Writer: Sara Warden

2 min read AUGUST 2019 – Charlotte is gaining more than 1,000 new residents a week, according to the 2017 Census. In the second quarter of 2019, Charlotte added 26,700 new jobs and kept unemployment down, at around 3.7% on the year. By 2050, another 1.8 million people and nearly 1 million more jobs will be added.

Research has shown that Charlotte is able to attract younger generations due to its affordability and quality of life. Cincinnati-based Growella conducted research on the friendliest cities for under-35s, measuring indicators such as entry-level job availability, time spent commuting and strength of paycheck, and Charlotte came out No. 5, with an A grade.

“With a growing tech workforce, a booming financial industry and a strong millennial growth rate, Charlotte is poised to be a forerunner of economic expansion not only in the Southeast but in the United States,” said real estate firm Cushman & Wakefield in a report on the city.

Charlotte ranked seventh in Growella’s research for strength of paycheck, which indicates how high salaries are compared with the cost of living. The city also boasts solid infrastructure, transport links and a dynamic nightlife. With characteristics that allow it to entice more of the young workforce, Charlotte is becoming a titan in attracting disruptive industries, such as tech and innovative financial services.

The predominant US tech hub is undoubtedly Silicon Valley in San Francisco. But it seems more and more startups are looking to more affordable cities that have favourable demographics. The frontrunner is Charlotte.
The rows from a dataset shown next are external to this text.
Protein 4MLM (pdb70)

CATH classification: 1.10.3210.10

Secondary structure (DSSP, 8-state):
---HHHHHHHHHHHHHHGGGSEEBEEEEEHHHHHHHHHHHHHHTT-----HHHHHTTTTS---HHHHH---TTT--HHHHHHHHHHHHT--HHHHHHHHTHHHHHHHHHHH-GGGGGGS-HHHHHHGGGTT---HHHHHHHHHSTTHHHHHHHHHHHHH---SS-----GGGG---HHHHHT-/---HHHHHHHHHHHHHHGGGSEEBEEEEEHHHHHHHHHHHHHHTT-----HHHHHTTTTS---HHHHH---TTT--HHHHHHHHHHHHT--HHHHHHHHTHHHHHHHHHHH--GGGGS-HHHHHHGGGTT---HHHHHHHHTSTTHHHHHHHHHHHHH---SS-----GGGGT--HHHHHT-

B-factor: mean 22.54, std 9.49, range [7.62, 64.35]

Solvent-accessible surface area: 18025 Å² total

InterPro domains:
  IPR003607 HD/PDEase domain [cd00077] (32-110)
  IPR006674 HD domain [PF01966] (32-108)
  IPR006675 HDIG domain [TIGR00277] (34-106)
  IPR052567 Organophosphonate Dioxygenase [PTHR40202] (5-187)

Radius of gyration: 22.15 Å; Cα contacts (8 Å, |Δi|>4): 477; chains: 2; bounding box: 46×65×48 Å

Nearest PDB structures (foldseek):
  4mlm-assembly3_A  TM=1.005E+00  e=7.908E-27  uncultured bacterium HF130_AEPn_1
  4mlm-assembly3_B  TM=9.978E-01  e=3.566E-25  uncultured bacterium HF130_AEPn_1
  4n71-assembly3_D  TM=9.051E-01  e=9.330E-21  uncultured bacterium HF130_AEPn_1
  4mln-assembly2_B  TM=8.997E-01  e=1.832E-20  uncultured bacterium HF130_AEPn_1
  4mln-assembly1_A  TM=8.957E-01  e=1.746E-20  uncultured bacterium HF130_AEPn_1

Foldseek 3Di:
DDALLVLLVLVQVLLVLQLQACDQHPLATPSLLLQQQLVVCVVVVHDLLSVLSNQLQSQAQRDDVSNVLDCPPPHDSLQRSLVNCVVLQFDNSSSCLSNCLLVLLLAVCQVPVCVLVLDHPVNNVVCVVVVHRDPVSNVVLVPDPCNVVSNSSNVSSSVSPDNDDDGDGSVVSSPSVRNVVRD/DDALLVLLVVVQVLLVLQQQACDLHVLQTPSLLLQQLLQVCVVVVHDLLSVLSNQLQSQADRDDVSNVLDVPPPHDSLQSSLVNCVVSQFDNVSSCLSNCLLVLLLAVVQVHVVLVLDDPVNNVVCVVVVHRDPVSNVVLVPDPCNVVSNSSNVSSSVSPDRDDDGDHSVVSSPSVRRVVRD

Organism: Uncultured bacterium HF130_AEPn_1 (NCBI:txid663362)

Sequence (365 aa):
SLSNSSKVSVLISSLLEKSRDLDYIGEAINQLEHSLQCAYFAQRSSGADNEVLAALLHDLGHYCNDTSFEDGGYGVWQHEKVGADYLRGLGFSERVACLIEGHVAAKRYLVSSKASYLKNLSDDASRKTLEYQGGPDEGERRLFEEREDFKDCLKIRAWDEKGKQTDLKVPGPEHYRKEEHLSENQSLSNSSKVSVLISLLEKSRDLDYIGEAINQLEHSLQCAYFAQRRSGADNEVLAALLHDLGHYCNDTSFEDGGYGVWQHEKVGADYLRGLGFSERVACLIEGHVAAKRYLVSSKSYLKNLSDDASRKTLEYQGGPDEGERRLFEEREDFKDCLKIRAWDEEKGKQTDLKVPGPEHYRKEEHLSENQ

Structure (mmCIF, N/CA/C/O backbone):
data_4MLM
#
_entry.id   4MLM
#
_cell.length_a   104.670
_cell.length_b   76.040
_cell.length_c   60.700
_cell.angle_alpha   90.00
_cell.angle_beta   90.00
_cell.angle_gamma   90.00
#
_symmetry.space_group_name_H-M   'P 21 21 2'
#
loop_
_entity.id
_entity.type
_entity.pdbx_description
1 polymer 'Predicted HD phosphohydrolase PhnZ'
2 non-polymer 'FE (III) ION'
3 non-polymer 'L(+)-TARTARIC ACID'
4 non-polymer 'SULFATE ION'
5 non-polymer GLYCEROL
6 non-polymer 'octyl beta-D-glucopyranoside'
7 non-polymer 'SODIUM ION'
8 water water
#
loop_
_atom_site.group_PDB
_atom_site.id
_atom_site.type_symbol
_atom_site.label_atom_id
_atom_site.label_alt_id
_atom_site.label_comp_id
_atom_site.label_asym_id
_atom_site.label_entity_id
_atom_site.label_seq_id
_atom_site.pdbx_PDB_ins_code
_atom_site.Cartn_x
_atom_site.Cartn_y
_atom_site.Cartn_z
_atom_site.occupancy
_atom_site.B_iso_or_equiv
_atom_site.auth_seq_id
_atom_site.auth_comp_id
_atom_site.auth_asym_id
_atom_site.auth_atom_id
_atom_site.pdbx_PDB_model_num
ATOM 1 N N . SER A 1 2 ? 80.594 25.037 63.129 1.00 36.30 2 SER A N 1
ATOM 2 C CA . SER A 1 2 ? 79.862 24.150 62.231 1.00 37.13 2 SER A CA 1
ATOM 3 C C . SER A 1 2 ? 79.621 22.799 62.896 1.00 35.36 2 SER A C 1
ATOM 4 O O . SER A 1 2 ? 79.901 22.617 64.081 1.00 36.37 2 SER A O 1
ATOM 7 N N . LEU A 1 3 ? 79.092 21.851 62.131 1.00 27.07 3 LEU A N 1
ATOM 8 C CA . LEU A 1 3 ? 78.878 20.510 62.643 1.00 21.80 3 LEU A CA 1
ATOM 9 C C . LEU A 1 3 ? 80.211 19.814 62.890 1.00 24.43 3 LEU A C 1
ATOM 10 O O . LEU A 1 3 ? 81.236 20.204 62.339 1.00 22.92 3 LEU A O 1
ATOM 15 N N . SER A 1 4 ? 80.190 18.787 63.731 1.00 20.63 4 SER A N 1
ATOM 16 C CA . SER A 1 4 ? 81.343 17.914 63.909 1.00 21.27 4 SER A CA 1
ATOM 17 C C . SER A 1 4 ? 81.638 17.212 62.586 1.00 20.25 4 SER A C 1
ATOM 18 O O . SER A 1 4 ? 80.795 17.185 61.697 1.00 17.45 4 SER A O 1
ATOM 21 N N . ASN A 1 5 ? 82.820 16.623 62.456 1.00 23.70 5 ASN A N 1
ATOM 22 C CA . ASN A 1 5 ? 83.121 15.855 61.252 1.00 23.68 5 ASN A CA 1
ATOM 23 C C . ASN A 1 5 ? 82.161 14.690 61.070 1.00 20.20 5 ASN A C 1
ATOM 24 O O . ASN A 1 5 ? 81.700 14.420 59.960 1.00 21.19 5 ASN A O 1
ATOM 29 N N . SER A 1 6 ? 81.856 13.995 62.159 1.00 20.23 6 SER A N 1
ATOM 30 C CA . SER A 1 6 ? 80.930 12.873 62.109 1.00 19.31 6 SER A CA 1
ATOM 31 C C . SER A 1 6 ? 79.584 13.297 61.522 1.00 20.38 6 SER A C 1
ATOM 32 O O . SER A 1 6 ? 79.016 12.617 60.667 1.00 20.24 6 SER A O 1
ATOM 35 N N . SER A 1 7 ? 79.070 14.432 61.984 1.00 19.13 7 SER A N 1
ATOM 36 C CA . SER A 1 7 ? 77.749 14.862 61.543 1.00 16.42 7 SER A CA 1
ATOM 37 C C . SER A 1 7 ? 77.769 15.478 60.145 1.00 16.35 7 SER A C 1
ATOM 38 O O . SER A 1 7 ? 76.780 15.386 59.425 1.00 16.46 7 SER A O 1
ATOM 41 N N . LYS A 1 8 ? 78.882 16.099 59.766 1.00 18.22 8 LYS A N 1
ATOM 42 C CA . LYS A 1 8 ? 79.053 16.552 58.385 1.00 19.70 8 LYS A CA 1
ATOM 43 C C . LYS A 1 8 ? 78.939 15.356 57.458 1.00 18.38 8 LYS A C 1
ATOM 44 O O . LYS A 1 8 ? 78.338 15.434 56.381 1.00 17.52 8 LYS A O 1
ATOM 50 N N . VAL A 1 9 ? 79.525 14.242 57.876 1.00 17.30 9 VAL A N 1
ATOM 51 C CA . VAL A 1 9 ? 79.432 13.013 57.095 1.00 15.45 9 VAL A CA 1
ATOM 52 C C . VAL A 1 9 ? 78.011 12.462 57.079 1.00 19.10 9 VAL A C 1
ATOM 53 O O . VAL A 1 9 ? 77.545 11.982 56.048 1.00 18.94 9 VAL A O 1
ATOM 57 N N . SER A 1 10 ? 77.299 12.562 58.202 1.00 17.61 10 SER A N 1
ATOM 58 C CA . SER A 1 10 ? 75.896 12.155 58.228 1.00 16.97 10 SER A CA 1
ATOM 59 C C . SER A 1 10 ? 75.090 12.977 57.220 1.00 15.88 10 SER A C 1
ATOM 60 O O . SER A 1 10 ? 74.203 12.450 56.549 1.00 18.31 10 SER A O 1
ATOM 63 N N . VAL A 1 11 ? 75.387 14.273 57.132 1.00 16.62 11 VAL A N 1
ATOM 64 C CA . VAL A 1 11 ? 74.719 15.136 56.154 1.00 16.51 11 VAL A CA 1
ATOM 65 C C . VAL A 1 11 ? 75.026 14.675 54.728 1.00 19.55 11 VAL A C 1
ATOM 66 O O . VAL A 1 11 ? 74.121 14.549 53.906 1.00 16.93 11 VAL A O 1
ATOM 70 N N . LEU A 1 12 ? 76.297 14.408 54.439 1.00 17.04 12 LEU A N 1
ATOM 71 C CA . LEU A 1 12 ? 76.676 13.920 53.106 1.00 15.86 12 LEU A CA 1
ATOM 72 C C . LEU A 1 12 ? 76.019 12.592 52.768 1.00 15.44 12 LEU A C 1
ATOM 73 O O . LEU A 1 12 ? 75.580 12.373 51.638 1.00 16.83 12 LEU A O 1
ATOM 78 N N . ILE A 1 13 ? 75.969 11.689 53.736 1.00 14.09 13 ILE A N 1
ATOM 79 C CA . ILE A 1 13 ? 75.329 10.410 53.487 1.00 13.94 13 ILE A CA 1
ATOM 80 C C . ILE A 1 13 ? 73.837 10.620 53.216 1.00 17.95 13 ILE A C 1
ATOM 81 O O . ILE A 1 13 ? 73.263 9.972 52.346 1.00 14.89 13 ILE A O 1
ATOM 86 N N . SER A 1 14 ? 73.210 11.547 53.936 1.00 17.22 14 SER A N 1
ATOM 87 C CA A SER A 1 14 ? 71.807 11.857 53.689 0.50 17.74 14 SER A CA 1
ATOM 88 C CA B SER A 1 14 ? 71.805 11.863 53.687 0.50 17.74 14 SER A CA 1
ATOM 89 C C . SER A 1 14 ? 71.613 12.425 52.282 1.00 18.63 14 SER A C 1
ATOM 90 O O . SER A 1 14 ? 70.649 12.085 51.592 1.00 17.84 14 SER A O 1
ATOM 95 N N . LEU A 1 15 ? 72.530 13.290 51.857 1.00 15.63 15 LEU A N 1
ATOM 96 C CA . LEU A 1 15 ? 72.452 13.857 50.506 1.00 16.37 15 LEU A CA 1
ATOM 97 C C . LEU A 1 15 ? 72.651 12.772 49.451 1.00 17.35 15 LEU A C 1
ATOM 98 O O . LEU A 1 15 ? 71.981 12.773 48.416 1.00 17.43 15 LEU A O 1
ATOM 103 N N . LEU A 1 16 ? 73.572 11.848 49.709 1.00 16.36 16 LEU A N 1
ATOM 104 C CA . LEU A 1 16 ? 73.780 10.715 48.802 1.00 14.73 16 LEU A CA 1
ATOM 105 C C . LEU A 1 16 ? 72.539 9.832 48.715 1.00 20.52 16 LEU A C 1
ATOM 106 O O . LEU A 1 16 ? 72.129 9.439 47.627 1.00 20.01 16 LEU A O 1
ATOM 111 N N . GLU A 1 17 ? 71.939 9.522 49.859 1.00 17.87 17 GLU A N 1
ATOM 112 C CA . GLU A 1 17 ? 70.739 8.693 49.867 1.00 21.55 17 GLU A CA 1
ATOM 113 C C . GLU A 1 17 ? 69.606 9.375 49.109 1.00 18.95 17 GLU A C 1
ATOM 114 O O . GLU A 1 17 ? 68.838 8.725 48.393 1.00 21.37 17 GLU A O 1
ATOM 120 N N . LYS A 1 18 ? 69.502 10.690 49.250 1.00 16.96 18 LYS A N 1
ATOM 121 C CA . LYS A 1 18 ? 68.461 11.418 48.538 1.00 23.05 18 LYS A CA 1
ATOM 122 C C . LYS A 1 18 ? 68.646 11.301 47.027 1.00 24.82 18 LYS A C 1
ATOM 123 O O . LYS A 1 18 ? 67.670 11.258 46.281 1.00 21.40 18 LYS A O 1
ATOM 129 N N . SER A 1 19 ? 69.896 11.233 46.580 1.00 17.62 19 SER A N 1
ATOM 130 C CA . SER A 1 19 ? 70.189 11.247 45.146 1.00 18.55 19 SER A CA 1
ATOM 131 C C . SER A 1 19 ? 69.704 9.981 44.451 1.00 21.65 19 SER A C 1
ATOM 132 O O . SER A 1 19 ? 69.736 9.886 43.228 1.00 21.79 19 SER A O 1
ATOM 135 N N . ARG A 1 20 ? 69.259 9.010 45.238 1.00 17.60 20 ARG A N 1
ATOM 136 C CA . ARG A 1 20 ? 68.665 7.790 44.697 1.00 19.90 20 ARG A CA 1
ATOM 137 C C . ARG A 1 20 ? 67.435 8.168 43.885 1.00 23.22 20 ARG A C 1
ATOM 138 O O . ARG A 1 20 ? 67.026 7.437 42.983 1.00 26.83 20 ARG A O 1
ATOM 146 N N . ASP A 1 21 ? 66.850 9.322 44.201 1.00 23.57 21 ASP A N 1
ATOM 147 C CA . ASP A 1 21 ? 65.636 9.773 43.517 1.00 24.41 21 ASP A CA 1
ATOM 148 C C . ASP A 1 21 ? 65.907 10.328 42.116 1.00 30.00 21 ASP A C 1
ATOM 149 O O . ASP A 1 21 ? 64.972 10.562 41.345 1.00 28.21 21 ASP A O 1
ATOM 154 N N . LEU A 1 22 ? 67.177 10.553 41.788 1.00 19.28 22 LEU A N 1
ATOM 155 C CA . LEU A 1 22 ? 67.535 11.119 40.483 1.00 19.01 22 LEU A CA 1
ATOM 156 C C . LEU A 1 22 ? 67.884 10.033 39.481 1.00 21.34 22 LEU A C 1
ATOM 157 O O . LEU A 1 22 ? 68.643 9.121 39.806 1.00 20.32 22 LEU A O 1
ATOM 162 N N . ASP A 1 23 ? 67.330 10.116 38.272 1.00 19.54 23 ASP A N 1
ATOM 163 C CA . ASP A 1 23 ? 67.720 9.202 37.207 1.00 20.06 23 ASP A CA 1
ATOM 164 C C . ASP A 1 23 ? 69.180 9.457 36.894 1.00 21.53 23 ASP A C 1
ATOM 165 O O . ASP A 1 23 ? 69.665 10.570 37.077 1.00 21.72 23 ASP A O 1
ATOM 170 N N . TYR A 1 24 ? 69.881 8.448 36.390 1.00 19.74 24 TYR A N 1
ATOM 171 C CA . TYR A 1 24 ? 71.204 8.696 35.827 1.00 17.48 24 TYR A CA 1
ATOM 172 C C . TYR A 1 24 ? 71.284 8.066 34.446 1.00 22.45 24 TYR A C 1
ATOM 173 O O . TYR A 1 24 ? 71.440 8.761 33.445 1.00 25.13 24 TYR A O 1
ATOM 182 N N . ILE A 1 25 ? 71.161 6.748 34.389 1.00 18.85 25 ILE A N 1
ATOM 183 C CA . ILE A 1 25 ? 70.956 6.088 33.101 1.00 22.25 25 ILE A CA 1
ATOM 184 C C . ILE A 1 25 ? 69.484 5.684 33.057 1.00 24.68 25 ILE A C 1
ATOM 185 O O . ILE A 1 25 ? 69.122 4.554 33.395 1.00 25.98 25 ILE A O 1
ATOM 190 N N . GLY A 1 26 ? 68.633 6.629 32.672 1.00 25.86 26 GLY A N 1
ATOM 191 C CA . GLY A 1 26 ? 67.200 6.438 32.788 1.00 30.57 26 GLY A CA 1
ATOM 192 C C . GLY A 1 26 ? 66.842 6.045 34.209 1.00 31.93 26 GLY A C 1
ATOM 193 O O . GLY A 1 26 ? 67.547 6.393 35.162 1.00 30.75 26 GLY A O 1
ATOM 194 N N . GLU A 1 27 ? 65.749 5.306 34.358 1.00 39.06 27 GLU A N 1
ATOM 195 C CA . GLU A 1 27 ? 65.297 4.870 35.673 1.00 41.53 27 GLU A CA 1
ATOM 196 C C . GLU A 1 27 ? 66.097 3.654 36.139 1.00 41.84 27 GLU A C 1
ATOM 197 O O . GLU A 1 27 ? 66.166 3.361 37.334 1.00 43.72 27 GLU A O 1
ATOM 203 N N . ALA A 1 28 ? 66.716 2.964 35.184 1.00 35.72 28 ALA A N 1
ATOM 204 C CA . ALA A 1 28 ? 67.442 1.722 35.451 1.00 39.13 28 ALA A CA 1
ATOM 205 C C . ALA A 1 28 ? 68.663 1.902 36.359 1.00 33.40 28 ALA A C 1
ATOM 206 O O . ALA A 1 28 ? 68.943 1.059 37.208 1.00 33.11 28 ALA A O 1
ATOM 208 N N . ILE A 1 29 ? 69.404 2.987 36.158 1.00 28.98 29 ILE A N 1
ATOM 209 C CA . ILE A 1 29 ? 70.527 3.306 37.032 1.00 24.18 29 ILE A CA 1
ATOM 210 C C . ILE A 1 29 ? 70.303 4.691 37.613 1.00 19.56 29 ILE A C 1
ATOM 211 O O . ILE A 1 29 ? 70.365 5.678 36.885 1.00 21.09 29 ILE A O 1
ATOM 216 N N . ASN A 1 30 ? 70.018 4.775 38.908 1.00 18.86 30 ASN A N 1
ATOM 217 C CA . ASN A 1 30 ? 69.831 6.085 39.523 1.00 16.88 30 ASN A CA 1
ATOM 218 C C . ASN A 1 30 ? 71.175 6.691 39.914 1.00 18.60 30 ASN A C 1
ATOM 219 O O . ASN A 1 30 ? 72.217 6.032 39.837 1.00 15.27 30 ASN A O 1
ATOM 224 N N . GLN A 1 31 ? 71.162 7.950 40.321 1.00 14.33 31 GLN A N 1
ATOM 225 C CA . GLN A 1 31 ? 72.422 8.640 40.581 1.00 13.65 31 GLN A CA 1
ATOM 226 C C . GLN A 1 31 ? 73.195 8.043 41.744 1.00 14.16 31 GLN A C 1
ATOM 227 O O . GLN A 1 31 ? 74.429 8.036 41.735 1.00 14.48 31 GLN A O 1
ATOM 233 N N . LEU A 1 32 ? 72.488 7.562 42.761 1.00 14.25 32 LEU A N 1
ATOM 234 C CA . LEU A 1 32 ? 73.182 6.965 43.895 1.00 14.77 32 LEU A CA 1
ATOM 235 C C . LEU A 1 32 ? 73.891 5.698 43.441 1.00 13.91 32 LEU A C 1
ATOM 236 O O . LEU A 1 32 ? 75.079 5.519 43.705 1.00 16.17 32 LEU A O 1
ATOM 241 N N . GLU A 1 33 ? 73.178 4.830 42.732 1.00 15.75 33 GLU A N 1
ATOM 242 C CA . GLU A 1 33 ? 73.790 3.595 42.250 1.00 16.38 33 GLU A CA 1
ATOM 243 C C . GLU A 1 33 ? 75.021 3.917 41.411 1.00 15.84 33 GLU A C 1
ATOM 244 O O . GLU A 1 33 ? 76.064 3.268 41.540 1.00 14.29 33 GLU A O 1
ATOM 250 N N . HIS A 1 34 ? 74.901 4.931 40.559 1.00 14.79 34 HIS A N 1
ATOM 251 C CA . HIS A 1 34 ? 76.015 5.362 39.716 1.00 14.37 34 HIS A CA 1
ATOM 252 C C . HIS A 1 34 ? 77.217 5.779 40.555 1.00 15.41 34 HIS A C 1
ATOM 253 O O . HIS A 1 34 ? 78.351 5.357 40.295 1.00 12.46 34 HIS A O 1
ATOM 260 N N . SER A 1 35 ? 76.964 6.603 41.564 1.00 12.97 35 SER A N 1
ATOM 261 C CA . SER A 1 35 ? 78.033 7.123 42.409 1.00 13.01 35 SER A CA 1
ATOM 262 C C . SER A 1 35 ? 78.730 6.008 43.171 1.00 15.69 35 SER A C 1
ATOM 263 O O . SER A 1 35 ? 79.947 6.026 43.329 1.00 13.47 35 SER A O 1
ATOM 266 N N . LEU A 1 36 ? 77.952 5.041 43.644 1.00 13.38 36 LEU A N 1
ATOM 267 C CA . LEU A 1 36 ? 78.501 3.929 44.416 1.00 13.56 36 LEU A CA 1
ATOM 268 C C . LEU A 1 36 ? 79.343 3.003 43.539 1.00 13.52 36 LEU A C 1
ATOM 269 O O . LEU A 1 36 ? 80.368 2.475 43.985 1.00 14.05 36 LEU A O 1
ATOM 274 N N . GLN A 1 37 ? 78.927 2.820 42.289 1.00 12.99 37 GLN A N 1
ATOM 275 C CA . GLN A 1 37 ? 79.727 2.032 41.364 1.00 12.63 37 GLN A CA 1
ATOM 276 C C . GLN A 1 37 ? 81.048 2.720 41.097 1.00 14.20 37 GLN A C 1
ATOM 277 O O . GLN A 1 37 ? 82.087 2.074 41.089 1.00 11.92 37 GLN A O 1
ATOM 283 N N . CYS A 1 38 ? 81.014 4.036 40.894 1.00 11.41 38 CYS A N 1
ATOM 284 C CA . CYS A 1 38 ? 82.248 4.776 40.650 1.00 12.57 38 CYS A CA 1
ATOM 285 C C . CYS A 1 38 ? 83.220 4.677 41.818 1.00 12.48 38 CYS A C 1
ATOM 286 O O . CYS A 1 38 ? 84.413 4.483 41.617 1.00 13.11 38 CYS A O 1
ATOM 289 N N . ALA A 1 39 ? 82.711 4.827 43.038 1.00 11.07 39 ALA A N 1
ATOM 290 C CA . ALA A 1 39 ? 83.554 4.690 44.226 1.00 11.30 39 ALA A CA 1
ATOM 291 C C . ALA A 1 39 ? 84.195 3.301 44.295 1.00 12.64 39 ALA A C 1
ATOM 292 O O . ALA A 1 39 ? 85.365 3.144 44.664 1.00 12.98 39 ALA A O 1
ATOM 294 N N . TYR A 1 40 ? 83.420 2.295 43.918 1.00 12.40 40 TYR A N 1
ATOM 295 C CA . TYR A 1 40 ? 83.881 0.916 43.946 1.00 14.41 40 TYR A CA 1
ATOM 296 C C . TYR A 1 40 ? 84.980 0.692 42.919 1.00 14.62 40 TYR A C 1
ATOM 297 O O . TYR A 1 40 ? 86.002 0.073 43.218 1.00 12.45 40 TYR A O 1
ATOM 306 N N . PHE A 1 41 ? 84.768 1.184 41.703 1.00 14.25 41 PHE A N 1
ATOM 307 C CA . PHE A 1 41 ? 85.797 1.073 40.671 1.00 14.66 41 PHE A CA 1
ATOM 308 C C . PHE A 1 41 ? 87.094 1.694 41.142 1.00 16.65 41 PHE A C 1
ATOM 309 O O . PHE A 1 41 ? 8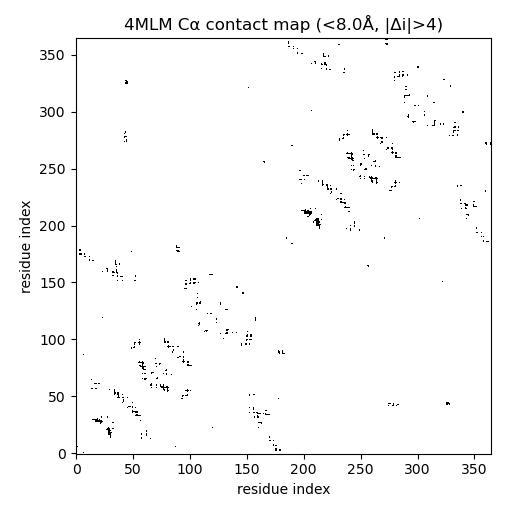8.168 1.133 40.934 1.00 15.96 41 PHE A O 1
ATOM 317 N N . ALA A 1 42 ? 87.003 2.867 41.762 1.00 13.19 42 ALA A N 1
ATOM 318 C CA . ALA A 1 42 ? 88.201 3.527 42.273 1.00 12.89 42 ALA A CA 1
ATOM 319 C C . ALA A 1 42 ? 88.855 2.679 43.355 1.00 13.54 42 ALA A C 1
ATOM 320 O O . ALA A 1 42 ? 90.047 2.383 43.303 1.00 15.24 42 ALA A O 1
ATOM 322 N N . GLN A 1 43 ? 88.067 2.285 44.346 1.00 12.10 43 GLN A N 1
ATOM 323 C CA . GLN A 1 43 ? 88.602 1.532 45.480 1.00 14.49 43 GLN A CA 1
ATOM 324 C C . GLN A 1 43 ? 89.294 0.251 45.023 1.00 15.42 43 GLN A C 1
ATOM 325 O O . GLN A 1 43 ? 90.420 -0.039 45.424 1.00 16.97 43 GLN A O 1
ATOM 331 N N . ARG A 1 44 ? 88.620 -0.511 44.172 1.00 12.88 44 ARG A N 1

One company that decided to headquarter itself in Charlotte is SmartSky Networks, which aims to transform aviation using disruptive technologies. Another is Passport, a provider of digital parking software. MapAnything, Sitehands, PeraHealth and many others have also chosen Charlotte to lay down roots. This is all serving as a boon for the city’s real estate industry, and office space in particular.

At the end of the second quarter, Charlotte’s average rental rates increased 13% on the year, above markets such as San Jose, California, which saw an 11.8% rise and even the home of Silicon Valley, San Francisco, which saw a 9.4% increase.

But even though property is rapidly increasing in value, it is still far more affordable than many business hubs, making it a no-brainer investment opportunity for many forward-thinkers. “Rent as a percentage of household income is still substantially below the likes of much larger cities like Boston, Chicago, Seattle and Miami,” said Dave Welk, Director of Acquisitions of private equity real estate firm Origin Investments in an article written for the company.

Nearly 5.1 million square feet of office space is under construction in Charlotte, the majority in the Central Business District (CBD). Most recently, real estate investors The Spectrum Companies and Invesco teamed up to break ground on a 577,000-square-foot mixed-used development in Charlotte’s CBD that will eventually house two 11-story office buildings.

As demand drives up prices, existing assets are also selling for eye-watering amounts, with the top five transactions so far this year totaling $855 million.

“As space is leased and rental rates continue to rise, owners are expected to sell properties for record-high amounts as Charlotte demonstrates it is a viable and highly sought-after investment market,” said Cushman & Wakefield.